Quale dovrebbe essere la direzione desiderata non è evidente. Gli Stati Uniti non hanno alcun interesse positivo nelle tensioni e nei sospetti che aumentano tra il Giappone e i suoi vicini dell’Asia orientale, sulla disputa Senkaku/Daioyu o su qualsiasi altra cosa. Ciò complicherebbe qualsiasi altra cosa si possa sperare di realizzare in termini di sicurezza regionale, e incoraggerebbe solo quel tipo di reazioni da parte della Cina che sarebbero inutili.

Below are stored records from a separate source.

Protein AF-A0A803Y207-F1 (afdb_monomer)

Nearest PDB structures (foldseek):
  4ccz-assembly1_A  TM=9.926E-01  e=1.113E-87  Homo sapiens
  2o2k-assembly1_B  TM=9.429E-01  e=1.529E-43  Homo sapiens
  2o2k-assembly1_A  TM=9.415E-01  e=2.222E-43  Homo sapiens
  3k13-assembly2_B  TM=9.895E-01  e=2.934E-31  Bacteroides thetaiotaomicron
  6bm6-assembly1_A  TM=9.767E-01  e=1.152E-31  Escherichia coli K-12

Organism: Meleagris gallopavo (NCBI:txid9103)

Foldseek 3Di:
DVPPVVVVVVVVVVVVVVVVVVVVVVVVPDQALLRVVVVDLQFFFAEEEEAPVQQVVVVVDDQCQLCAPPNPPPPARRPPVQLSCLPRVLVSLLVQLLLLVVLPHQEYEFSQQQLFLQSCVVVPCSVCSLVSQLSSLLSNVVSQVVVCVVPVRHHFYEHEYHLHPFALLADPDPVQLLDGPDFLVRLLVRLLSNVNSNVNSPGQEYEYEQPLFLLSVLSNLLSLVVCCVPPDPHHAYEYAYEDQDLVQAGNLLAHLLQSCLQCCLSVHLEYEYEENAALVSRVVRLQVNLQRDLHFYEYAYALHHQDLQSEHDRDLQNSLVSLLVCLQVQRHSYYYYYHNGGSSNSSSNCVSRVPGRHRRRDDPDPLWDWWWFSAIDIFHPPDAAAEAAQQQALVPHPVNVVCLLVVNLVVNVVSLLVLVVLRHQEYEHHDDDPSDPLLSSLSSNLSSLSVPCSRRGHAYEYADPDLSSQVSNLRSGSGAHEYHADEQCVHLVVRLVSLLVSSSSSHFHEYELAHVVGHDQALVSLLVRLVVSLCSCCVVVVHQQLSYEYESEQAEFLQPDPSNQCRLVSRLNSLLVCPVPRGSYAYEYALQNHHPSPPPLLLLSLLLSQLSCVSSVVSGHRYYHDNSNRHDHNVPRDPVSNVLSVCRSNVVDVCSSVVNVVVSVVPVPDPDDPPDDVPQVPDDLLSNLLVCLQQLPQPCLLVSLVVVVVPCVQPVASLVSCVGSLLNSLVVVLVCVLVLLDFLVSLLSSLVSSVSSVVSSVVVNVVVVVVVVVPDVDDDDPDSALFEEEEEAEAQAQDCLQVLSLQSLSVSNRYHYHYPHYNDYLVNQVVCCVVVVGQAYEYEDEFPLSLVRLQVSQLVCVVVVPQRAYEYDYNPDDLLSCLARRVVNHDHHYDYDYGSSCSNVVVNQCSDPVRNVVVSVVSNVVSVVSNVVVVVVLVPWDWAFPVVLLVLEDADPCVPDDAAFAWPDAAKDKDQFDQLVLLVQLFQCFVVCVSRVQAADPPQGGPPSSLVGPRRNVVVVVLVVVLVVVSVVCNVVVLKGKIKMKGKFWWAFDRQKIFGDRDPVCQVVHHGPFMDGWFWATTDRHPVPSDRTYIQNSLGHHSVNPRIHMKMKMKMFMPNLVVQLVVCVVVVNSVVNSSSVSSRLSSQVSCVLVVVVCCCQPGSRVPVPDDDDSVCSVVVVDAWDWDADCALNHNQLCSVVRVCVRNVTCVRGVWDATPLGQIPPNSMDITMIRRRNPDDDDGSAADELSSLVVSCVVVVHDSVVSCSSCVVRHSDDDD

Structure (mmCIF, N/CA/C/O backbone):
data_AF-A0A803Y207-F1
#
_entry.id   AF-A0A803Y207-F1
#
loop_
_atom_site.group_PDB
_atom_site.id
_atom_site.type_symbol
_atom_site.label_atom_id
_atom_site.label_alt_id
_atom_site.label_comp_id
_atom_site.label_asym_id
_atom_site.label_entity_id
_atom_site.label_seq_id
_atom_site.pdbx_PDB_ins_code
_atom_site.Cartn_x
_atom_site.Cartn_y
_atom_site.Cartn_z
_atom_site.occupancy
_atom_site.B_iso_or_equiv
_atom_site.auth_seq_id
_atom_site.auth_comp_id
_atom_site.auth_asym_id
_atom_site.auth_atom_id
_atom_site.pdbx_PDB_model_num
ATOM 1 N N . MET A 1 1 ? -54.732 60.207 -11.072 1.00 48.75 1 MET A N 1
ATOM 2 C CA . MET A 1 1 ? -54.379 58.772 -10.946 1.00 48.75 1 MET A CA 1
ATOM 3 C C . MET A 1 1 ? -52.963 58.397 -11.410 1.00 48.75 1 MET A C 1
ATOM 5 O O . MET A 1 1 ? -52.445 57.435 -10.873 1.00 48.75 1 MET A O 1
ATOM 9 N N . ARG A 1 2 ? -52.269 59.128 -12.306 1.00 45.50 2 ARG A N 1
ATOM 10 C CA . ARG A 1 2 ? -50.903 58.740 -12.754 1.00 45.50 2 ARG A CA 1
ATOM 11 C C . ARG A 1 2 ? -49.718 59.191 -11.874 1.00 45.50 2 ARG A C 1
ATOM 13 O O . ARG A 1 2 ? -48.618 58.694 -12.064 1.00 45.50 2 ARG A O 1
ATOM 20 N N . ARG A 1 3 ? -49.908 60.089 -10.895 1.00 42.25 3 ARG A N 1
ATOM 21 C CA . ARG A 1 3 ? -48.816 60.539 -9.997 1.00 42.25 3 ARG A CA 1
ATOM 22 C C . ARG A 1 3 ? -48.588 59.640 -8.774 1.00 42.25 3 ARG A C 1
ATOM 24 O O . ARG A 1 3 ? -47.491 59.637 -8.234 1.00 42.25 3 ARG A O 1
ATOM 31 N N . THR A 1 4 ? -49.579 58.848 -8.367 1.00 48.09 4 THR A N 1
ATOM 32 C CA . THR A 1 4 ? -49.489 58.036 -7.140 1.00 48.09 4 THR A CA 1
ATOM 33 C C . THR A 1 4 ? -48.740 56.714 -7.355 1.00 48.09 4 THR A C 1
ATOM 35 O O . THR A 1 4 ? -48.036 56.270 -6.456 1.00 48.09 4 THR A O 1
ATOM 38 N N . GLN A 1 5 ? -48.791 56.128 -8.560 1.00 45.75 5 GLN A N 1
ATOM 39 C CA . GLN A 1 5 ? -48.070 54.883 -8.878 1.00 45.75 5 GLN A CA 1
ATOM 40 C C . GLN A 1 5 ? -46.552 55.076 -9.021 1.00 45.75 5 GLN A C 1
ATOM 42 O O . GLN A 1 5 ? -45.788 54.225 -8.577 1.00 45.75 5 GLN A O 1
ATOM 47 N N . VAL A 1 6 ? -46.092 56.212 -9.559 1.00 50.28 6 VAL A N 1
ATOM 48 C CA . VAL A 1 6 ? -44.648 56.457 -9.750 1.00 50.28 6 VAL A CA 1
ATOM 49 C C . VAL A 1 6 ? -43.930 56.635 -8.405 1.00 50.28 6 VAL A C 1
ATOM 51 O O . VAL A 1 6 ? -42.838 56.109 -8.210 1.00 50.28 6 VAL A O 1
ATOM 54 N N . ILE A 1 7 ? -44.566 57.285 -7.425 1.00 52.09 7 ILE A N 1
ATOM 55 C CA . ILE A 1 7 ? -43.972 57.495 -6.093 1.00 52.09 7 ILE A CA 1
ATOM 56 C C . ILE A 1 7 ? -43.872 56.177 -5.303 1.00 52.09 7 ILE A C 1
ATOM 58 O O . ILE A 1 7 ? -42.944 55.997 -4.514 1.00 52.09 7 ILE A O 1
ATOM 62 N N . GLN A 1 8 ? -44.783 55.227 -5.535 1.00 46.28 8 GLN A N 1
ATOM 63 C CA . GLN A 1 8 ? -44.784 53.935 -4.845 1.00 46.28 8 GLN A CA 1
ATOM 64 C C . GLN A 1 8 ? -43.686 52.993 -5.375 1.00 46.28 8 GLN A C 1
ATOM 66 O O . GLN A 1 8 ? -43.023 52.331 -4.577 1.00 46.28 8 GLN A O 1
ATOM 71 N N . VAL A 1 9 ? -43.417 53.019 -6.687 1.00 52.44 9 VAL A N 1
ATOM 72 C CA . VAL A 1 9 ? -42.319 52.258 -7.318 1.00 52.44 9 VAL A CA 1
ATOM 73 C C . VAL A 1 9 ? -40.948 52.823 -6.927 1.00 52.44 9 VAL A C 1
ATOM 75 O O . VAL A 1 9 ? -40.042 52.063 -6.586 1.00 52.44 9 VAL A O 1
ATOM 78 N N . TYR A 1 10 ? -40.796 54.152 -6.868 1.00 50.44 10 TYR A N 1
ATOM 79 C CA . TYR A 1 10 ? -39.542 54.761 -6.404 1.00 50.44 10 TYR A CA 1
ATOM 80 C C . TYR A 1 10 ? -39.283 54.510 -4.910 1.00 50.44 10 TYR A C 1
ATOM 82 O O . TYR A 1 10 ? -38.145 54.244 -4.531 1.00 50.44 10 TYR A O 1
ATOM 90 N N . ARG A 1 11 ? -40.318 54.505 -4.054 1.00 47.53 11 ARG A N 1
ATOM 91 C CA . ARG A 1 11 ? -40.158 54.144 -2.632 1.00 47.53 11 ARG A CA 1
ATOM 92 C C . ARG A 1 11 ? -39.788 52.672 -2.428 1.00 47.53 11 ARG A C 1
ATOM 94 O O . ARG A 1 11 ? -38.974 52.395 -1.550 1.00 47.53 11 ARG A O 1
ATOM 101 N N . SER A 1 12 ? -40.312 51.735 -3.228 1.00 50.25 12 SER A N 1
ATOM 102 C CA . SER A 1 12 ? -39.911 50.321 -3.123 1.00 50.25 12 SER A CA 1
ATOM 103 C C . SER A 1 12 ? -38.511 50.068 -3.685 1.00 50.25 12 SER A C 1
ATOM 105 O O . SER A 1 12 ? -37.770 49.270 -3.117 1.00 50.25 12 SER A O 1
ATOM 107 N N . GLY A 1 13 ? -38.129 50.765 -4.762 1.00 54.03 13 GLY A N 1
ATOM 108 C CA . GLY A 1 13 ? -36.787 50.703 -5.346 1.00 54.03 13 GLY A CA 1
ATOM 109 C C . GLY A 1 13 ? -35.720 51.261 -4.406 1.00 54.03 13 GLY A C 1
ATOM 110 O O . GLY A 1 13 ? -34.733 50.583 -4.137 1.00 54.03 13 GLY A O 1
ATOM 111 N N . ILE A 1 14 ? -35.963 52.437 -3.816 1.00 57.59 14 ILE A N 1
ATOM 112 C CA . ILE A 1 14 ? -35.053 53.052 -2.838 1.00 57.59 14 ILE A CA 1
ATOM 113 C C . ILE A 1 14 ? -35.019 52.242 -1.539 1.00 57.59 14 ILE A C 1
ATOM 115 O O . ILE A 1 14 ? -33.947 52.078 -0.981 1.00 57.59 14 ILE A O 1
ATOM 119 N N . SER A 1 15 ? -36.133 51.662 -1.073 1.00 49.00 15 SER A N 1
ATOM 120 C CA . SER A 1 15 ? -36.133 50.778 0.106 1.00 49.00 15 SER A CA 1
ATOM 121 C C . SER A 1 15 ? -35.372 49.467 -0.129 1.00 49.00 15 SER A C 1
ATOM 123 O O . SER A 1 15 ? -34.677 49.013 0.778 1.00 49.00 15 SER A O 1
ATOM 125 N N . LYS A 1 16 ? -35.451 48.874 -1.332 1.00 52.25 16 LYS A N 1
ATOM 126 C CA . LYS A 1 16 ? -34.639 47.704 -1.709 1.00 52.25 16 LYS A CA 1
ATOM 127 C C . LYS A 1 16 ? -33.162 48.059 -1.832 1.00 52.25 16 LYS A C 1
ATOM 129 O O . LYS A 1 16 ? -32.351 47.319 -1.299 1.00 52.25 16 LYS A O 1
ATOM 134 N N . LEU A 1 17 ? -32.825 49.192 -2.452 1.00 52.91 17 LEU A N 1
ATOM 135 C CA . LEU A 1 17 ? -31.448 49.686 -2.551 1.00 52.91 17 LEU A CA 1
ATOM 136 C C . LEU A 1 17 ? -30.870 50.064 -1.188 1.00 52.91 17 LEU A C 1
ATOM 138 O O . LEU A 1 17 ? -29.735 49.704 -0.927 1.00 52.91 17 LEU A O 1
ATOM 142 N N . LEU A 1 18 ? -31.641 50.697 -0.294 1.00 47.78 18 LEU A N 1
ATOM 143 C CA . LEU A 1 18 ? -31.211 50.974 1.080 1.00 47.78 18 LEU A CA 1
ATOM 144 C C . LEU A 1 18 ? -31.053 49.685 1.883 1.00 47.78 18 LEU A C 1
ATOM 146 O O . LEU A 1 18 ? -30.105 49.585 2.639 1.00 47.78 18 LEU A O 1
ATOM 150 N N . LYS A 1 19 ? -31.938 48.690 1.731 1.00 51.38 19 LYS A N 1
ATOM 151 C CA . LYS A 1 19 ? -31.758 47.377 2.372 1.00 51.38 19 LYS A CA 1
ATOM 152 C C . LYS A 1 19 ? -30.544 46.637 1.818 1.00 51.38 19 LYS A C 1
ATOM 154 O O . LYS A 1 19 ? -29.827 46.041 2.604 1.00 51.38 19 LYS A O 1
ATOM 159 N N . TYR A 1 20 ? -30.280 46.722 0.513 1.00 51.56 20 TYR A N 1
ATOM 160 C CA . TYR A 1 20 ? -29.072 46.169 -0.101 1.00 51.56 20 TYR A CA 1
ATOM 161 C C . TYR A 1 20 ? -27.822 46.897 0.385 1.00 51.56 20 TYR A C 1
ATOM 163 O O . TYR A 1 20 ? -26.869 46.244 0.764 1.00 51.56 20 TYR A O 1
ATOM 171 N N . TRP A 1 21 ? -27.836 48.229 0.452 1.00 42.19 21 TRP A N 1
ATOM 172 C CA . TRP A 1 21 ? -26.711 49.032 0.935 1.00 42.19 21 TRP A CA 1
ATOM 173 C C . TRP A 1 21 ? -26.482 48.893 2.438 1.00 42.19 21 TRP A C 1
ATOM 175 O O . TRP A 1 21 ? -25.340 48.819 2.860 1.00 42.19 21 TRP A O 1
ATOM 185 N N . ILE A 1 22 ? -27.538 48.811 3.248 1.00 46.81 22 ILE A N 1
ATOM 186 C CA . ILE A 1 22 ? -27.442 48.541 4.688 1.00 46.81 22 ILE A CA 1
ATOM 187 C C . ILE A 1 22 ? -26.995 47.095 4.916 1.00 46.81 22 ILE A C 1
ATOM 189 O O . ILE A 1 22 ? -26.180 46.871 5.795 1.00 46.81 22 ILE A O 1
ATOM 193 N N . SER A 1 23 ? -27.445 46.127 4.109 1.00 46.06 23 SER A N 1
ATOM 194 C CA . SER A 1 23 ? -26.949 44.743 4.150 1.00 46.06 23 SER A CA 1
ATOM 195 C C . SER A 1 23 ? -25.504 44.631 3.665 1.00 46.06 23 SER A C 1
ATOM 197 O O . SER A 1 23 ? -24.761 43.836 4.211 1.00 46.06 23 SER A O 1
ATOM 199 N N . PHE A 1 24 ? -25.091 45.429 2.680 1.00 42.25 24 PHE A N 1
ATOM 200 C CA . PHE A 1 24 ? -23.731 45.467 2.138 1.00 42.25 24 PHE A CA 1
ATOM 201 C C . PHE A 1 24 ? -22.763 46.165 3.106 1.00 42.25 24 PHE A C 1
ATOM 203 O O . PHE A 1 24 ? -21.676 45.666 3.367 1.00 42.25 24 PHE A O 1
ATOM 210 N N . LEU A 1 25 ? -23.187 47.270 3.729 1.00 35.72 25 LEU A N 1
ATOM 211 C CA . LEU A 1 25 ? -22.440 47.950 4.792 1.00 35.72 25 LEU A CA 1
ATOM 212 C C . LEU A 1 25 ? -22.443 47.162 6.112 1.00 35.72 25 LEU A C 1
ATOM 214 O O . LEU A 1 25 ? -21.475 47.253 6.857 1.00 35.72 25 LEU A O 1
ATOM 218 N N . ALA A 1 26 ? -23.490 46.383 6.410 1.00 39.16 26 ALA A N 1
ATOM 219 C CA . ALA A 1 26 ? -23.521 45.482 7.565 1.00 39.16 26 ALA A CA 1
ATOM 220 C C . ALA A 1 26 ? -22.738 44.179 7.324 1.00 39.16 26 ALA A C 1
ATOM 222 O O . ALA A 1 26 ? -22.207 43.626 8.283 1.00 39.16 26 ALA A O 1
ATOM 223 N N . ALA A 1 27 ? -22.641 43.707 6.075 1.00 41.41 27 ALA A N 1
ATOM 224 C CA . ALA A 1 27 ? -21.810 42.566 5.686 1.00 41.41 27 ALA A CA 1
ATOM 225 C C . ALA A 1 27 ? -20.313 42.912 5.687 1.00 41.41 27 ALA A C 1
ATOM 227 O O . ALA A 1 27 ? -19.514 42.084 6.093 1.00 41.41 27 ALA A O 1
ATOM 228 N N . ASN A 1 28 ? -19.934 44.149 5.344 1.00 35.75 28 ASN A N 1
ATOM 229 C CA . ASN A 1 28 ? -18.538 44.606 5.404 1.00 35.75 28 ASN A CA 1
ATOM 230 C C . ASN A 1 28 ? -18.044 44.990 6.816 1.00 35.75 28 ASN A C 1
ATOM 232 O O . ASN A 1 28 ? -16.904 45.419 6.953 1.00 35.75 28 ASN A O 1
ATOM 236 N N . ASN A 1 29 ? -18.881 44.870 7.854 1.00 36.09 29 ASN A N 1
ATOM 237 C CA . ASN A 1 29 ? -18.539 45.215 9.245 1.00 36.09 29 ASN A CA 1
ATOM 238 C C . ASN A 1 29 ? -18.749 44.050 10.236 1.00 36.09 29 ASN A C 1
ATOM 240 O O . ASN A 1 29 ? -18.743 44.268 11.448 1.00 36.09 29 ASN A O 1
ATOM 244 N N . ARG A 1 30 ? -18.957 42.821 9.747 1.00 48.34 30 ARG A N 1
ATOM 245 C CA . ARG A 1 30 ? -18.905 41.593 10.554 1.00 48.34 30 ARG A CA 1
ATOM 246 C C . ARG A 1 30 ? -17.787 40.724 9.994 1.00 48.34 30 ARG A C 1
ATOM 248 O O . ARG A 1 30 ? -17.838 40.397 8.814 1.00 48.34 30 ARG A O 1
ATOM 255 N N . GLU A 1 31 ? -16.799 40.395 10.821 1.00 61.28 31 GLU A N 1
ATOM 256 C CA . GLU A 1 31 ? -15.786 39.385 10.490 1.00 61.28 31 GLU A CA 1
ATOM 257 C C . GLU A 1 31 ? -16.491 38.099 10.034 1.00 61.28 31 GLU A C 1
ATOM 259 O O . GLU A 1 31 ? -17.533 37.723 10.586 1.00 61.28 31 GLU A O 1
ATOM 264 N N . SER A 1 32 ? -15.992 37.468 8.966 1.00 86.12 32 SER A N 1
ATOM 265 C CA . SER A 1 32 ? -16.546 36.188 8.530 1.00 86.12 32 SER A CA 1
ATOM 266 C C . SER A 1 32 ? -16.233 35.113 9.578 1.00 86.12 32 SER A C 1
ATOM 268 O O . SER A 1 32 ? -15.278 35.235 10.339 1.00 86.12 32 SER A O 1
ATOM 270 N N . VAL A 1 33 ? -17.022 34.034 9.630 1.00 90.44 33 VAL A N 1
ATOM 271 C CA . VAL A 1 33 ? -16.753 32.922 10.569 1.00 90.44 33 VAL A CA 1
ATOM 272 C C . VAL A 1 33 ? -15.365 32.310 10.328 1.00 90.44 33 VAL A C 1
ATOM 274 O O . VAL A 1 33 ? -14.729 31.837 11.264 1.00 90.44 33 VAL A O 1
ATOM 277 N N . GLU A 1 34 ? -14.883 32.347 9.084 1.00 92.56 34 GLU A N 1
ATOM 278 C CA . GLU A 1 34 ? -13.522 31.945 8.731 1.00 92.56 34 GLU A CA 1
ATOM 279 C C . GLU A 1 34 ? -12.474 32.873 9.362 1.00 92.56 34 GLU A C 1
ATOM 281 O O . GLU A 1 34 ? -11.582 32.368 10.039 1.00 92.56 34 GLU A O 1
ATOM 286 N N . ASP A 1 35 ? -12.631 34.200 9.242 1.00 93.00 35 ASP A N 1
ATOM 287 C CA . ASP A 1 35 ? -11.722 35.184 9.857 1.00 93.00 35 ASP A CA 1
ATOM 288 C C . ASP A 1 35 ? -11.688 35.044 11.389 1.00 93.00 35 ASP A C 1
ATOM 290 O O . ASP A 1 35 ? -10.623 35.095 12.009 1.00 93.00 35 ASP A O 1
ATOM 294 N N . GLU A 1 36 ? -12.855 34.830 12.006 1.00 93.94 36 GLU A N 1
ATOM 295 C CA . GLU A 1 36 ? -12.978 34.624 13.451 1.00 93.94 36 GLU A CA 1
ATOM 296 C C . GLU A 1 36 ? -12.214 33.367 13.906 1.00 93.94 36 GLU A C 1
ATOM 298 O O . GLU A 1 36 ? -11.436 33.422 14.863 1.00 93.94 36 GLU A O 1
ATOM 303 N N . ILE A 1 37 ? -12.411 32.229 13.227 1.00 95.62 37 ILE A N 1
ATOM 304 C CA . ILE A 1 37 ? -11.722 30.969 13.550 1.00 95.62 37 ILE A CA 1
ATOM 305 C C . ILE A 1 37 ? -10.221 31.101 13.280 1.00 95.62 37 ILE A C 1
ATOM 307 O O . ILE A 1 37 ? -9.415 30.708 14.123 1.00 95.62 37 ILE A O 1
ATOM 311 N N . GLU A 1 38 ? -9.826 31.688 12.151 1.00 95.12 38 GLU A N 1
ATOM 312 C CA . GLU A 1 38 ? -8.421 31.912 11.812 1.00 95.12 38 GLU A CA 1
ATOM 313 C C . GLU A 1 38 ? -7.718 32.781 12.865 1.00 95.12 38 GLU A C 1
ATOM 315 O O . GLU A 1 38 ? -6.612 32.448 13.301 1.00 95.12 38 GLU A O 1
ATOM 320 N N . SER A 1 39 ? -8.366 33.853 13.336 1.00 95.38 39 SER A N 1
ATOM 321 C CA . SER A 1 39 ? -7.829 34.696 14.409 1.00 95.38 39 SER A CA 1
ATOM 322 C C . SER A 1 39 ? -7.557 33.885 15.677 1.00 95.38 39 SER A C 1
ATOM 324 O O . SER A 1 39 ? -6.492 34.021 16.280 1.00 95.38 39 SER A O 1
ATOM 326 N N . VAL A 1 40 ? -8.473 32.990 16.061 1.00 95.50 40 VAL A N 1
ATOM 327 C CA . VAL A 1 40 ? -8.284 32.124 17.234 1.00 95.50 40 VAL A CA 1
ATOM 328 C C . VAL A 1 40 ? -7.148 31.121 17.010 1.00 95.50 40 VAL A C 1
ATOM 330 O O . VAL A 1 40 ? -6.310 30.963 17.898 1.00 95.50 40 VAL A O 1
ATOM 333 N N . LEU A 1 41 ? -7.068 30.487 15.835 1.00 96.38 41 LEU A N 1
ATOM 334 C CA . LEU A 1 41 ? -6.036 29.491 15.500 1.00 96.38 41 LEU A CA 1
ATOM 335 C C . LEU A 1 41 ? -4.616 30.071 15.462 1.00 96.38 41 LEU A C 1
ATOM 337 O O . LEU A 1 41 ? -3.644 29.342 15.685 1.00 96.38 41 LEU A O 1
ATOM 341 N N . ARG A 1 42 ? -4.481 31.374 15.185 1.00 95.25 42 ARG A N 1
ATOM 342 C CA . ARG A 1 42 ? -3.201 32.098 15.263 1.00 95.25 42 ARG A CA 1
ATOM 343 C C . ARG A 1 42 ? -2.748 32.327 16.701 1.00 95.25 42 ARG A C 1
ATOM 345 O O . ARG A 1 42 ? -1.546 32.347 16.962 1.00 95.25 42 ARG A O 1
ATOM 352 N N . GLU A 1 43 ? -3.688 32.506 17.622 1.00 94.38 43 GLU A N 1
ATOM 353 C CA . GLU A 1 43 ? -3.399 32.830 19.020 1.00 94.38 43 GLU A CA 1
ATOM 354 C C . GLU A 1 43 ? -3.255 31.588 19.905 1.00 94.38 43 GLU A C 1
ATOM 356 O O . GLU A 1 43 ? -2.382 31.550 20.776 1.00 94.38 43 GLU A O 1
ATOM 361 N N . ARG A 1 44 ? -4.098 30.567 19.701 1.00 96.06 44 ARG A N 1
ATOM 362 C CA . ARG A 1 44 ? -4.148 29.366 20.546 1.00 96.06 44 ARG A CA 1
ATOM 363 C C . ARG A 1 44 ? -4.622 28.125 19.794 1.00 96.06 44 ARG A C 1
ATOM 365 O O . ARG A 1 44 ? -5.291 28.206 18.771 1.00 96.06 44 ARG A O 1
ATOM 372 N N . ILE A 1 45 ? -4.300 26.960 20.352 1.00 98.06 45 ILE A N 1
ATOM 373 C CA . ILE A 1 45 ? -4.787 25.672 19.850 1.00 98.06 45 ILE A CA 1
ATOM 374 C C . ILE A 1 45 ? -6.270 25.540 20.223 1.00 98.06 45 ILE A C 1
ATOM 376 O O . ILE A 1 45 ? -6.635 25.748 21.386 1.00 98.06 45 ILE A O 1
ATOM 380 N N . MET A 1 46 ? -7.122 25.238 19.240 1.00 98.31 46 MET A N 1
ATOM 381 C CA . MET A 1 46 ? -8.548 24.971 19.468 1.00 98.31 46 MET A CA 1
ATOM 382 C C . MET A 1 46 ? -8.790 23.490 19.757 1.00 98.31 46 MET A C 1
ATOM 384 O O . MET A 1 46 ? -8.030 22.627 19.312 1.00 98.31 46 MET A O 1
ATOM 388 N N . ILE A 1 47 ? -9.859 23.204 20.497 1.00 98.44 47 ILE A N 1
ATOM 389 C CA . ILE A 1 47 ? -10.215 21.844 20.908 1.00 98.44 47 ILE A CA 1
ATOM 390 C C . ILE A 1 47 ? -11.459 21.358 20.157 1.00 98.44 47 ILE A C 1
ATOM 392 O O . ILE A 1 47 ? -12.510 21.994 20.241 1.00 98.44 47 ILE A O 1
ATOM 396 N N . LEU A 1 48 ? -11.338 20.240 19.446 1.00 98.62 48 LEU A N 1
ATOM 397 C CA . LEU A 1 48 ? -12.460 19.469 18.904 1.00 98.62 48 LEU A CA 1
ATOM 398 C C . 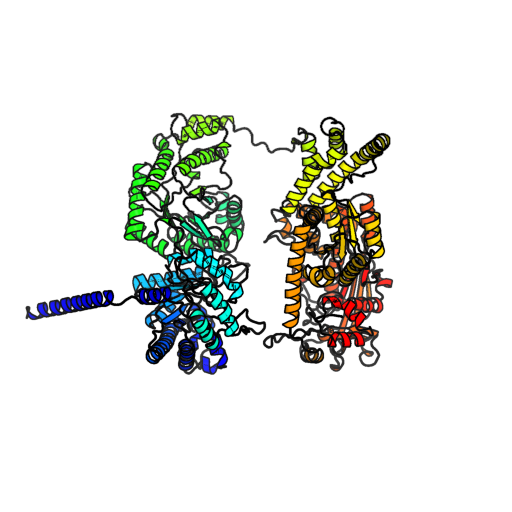LEU A 1 48 ? -12.960 18.475 19.967 1.00 98.62 48 LEU A C 1
ATOM 400 O O . LEU A 1 48 ? -12.221 18.141 20.899 1.00 98.62 48 LEU A O 1
ATOM 404 N N . ASP A 1 49 ? -14.210 18.033 19.868 1.00 97.81 49 ASP A N 1
ATOM 405 C CA . ASP A 1 49 ? -14.788 17.042 20.769 1.00 97.81 49 ASP A CA 1
ATOM 406 C C . ASP A 1 49 ? -14.231 15.619 20.563 1.00 97.81 49 ASP A C 1
ATOM 408 O O . ASP A 1 49 ? -13.160 15.413 19.986 1.00 97.81 49 ASP A O 1
ATOM 412 N N . GLY A 1 50 ? -14.880 14.648 21.213 1.00 95.56 50 GLY A N 1
ATOM 413 C CA . GLY A 1 50 ? -14.534 13.229 21.166 1.00 95.56 50 GLY A CA 1
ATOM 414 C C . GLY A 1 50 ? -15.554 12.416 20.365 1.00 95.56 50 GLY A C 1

È probabile che alcune di queste complicazioni si verifichino in ogni caso. Una potrebbe essere una visita di Abe al santuario Yasukuni, che commemora i caduti di guerra giapponesi, compresi i comandanti della Seconda Guerra Mondiale considerati criminali di guerra. Abe dice di rammaricarsi di non aver visitato il sito durante il suo primo incarico come primo ministro (anche se in particolare Koizumi, tra le lamentele dei vicini della regione, lo ha visitato).

Ma poi c’è, dal punto di vista degli Stati Uniti, una questione di condivisione degli oneri. Il Giappone ha limitato la spesa militare all’4.7% del PNL. La cifra comparabile per gli Stati Uniti è del XNUMX%. Per un governo LDP andare oltre la soglia dell’XNUMX% potrebbe essere positivo per gli Stati Uniti se ciò significasse una minore necessità percepita negli Stati Uniti di farsi carico degli oneri di sicurezza nella regione dell’Asia orientale-Pacifico di cui il Giappone dovrebbe essere almeno altrettanto capace. portare.

Forse la migliore direzione dal punto di vista degli interessi statunitensi sarebbe un atteggiamento di grande (o almeno più grande di quello attuale) atteggiamento pacato e di sostegno da parte del Giappone, in cui ci sarebbe un certo spostamento degli oneri ma un minimo esacerbamento delle sensibilità regionali nei confronti del Giappone. assertività.

Paul R. Pillar, nei suoi 28 anni presso la Central Intelligence Agency, è diventato uno dei migliori analisti dell'agenzia. Ora è visiting professor presso la Georgetown University per studi sulla sicurezza. (Questo articolo è apparso per la prima volta come un post sul blog  sul sito Web di The National Interest. Ristampato con il permesso dell'autore.)